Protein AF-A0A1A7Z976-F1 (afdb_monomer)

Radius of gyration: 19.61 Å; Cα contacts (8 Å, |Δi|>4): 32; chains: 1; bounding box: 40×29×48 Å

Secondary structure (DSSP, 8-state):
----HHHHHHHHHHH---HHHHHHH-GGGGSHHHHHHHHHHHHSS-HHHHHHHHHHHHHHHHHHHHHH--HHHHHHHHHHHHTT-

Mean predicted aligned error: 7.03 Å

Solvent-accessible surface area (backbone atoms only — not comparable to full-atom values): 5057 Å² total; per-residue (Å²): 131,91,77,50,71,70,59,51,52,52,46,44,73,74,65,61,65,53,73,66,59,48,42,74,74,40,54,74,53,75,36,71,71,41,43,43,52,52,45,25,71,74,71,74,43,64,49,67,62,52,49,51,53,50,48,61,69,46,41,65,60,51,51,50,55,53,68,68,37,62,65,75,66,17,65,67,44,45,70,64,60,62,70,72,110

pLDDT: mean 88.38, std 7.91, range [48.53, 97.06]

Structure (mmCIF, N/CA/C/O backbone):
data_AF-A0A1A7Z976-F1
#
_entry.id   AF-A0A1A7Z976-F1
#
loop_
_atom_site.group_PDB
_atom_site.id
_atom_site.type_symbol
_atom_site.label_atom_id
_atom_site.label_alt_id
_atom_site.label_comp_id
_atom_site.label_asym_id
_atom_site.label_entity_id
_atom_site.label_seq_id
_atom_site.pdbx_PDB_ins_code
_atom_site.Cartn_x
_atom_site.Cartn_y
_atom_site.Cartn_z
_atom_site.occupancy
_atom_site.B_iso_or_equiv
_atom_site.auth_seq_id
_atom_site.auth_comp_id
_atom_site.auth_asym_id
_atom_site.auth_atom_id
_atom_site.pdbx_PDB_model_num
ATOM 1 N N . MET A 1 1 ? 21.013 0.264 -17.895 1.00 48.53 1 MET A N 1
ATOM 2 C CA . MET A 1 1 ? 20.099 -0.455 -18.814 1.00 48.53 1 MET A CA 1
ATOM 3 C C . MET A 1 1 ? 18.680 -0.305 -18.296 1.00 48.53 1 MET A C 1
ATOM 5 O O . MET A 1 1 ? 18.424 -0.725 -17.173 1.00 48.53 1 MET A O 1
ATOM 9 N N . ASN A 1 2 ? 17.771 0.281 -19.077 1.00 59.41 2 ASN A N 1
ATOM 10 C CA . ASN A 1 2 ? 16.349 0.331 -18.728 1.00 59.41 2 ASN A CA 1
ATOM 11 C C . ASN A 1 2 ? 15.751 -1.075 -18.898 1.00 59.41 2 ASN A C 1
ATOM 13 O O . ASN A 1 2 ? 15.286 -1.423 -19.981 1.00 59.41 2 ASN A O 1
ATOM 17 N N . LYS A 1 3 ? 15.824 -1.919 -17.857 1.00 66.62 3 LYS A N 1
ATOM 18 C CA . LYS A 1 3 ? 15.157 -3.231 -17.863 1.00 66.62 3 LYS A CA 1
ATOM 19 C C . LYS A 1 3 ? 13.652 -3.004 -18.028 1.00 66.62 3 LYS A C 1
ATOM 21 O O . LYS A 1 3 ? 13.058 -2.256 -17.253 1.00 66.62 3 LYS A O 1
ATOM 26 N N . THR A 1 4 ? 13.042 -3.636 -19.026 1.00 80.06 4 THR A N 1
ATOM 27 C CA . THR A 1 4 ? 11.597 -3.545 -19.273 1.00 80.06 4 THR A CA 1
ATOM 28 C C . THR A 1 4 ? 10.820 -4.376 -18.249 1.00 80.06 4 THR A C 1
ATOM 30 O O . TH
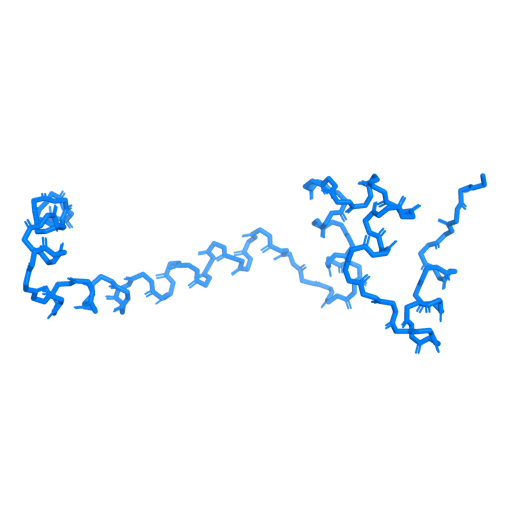R A 1 4 ? 11.388 -5.224 -17.555 1.00 80.06 4 THR A O 1
ATOM 33 N N . PHE A 1 5 ? 9.506 -4.153 -18.162 1.00 82.31 5 PHE A N 1
ATOM 34 C CA . PHE A 1 5 ? 8.613 -4.946 -17.312 1.00 82.31 5 PHE A CA 1
ATOM 35 C C . PHE A 1 5 ? 8.758 -6.456 -17.555 1.00 82.31 5 PHE A C 1
ATOM 37 O O . PHE A 1 5 ? 8.911 -7.222 -16.606 1.00 82.31 5 PHE A O 1
ATOM 44 N N . SER A 1 6 ? 8.794 -6.886 -18.821 1.00 84.94 6 SER A N 1
ATOM 45 C CA . SER A 1 6 ? 8.906 -8.303 -19.185 1.00 84.94 6 SER A CA 1
ATOM 46 C C . SER A 1 6 ? 10.184 -8.946 -18.645 1.00 84.94 6 SER A C 1
ATOM 48 O O . SER A 1 6 ? 10.132 -10.056 -18.119 1.00 84.94 6 SER A O 1
ATOM 50 N N . SER A 1 7 ? 11.319 -8.238 -18.706 1.00 85.19 7 SER A N 1
ATOM 51 C CA . SER A 1 7 ? 12.587 -8.727 -18.152 1.00 85.19 7 SER A CA 1
ATOM 52 C C . SER A 1 7 ? 12.526 -8.889 -16.634 1.00 85.19 7 SER A C 1
ATOM 54 O O . SER A 1 7 ? 13.004 -9.890 -16.111 1.00 85.19 7 SER A O 1
ATOM 56 N N . ARG A 1 8 ? 11.906 -7.936 -15.923 1.00 86.06 8 ARG A N 1
ATOM 57 C CA . ARG A 1 8 ? 11.741 -8.024 -14.463 1.00 86.06 8 ARG A CA 1
ATOM 58 C C . ARG A 1 8 ? 10.818 -9.163 -14.064 1.00 86.06 8 ARG A C 1
ATOM 60 O O . ARG A 1 8 ? 11.157 -9.932 -13.175 1.00 86.06 8 ARG A O 1
ATOM 67 N N . ARG A 1 9 ? 9.677 -9.306 -14.745 1.00 86.19 9 ARG A N 1
ATOM 68 C CA . ARG A 1 9 ? 8.719 -10.384 -14.478 1.00 86.19 
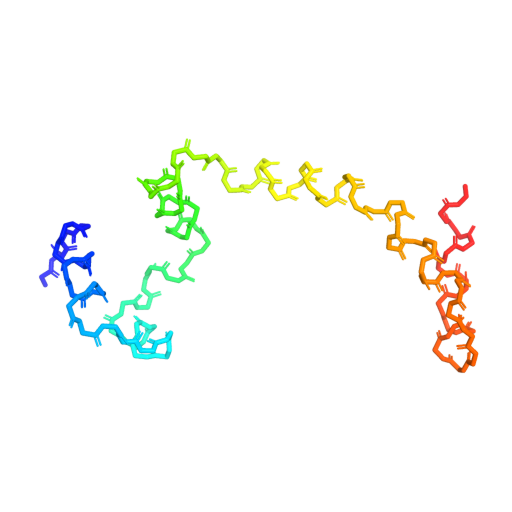9 ARG A CA 1
ATOM 69 C C . ARG A 1 9 ? 9.350 -11.758 -14.686 1.00 86.19 9 ARG A C 1
ATOM 71 O O . ARG A 1 9 ? 9.141 -12.636 -13.859 1.00 86.19 9 ARG A O 1
ATOM 78 N N . LEU A 1 10 ? 10.123 -11.940 -15.759 1.00 88.06 10 LEU A N 1
ATOM 79 C CA . LEU A 1 10 ? 10.840 -13.193 -16.002 1.00 88.06 10 LEU A CA 1
ATOM 80 C C . LEU A 1 10 ? 11.797 -13.517 -14.848 1.00 88.06 10 LEU A C 1
ATOM 82 O O . LEU A 1 10 ? 11.823 -14.648 -14.376 1.00 88.06 10 LEU A O 1
ATOM 86 N N . GLU A 1 11 ? 12.535 -12.518 -14.369 1.00 85.62 11 GLU A N 1
ATOM 87 C CA . GLU A 1 11 ? 13.467 -12.656 -13.249 1.00 85.62 11 GLU A CA 1
ATOM 88 C C . GLU A 1 11 ? 12.741 -13.016 -11.943 1.00 85.62 11 GLU A C 1
ATOM 90 O O . GLU A 1 11 ? 13.130 -13.966 -11.272 1.00 85.62 11 GLU A O 1
ATOM 95 N N . VAL A 1 12 ? 11.642 -12.324 -11.624 1.00 87.88 12 VAL A N 1
ATOM 96 C CA . VAL A 1 12 ? 10.828 -12.599 -10.428 1.00 87.88 12 VAL A CA 1
ATOM 97 C C . VAL A 1 12 ? 10.250 -14.010 -10.461 1.00 87.88 12 VAL A C 1
ATOM 99 O O . VAL A 1 12 ? 10.332 -14.724 -9.470 1.00 87.88 12 VAL A O 1
ATOM 102 N N . VAL A 1 13 ? 9.696 -14.430 -11.599 1.00 88.31 13 VAL A N 1
ATOM 103 C CA . VAL A 1 13 ? 9.083 -15.759 -11.741 1.00 88.31 13 VAL A CA 1
ATOM 104 C C . VAL A 1 13 ? 10.134 -16.871 -11.728 1.00 88.31 13 VAL A C 1
ATOM 106 O O . VAL A 1 13 ? 9.865 -17.943 -11.198 1.00 88.31 13 VAL A O 1
ATOM 109 N N . SER A 1 14 ? 11.321 -16.630 -12.290 1.00 91.00 14 SER A N 1
ATOM 110 C CA . SER A 1 14 ? 12.361 -17.664 -12.401 1.00 91.00 14 SER A CA 1
ATOM 111 C C . SER A 1 14 ? 13.207 -17.803 -11.137 1.00 91.00 14 SER A C 1
ATOM 113 O O . SER A 1 14 ? 13.598 -18.911 -10.788 1.00 91.00 14 SER A O 1
ATOM 115 N N . ILE A 1 15 ? 13.530 -16.687 -10.478 1.00 88.75 15 ILE A N 1
ATOM 116 C CA . ILE A 1 15 ? 14.483 -16.641 -9.
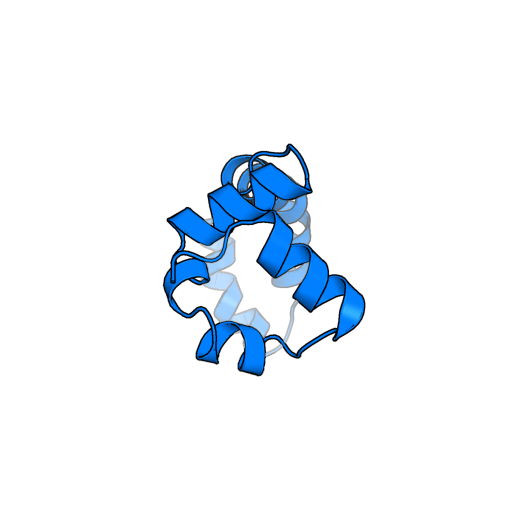357 1.00 88.75 15 ILE A CA 1
ATOM 117 C C . ILE A 1 15 ? 13.754 -16.512 -8.013 1.00 88.75 15 ILE A C 1
ATOM 119 O O . ILE A 1 15 ? 14.322 -16.854 -6.983 1.00 88.75 15 ILE A O 1
ATOM 123 N N . CYS A 1 16 ? 12.498 -16.049 -8.013 1.00 88.19 16 CYS A N 1
ATOM 124 C CA . CYS A 1 16 ? 11.715 -15.776 -6.807 1.00 88.19 16 CYS A CA 1
ATOM 125 C C . CYS A 1 16 ? 12.518 -15.006 -5.730 1.00 88.19 16 CYS A C 1
ATOM 127 O O . CYS A 1 16 ? 12.592 -15.450 -4.582 1.00 88.19 16 CYS A O 1
ATOM 129 N N . PRO A 1 17 ? 13.152 -13.870 -6.090 1.00 88.62 17 PRO A N 1
ATOM 130 C CA . PRO A 1 17 ? 13.973 -13.108 -5.160 1.00 88.62 17 PRO A CA 1
ATOM 131 C C . PRO A 1 17 ? 13.124 -12.548 -4.016 1.00 88.62 17 PRO A C 1
ATOM 133 O O . PRO A 1 17 ? 11.932 -12.258 -4.170 1.00 88.62 17 PRO A O 1
ATOM 136 N N . SER A 1 18 ? 13.758 -12.340 -2.870 1.00 91.00 18 SER A N 1
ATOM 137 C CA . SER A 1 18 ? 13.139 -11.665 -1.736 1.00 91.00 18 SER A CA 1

• Work to be completed:
Within the listing above, give again exactly every line from the line with "ATOM 35 C C" through the line with "ATOM 50 N N", both included, and no other line.

• Finished exercise:
ATOM 35 C C . PHE A 1 5 ? 8.758 -6.456 -17.555 1.00 82.31 5 PHE A C 1
ATOM 37 O O . PHE A 1 5 ? 8.911 -7.222 -16.606 1.00 82.31 5 PHE A O 1
ATOM 44 N N . SER A 1 6 ? 8.794 -6.886 -18.821 1.00 84.94 6 SER A N 1
ATOM 45 C CA . SER A 1 6 ? 8.906 -8.303 -19.185 1.00 84.94 6 SER A CA 1
ATOM 46 C C . SER A 1 6 ? 10.184 -8.946 -18.645 1.00 84.94 6 SER A C 1
ATOM 48 O O . SER A 1 6 ? 10.132 -10.056 -18.119 1.00 84.94 6 SER A O 1
ATOM 50 N N . SER A 1 7 ? 11.319 -8.238 -18.706 1.00 85.19 7 SER A N 1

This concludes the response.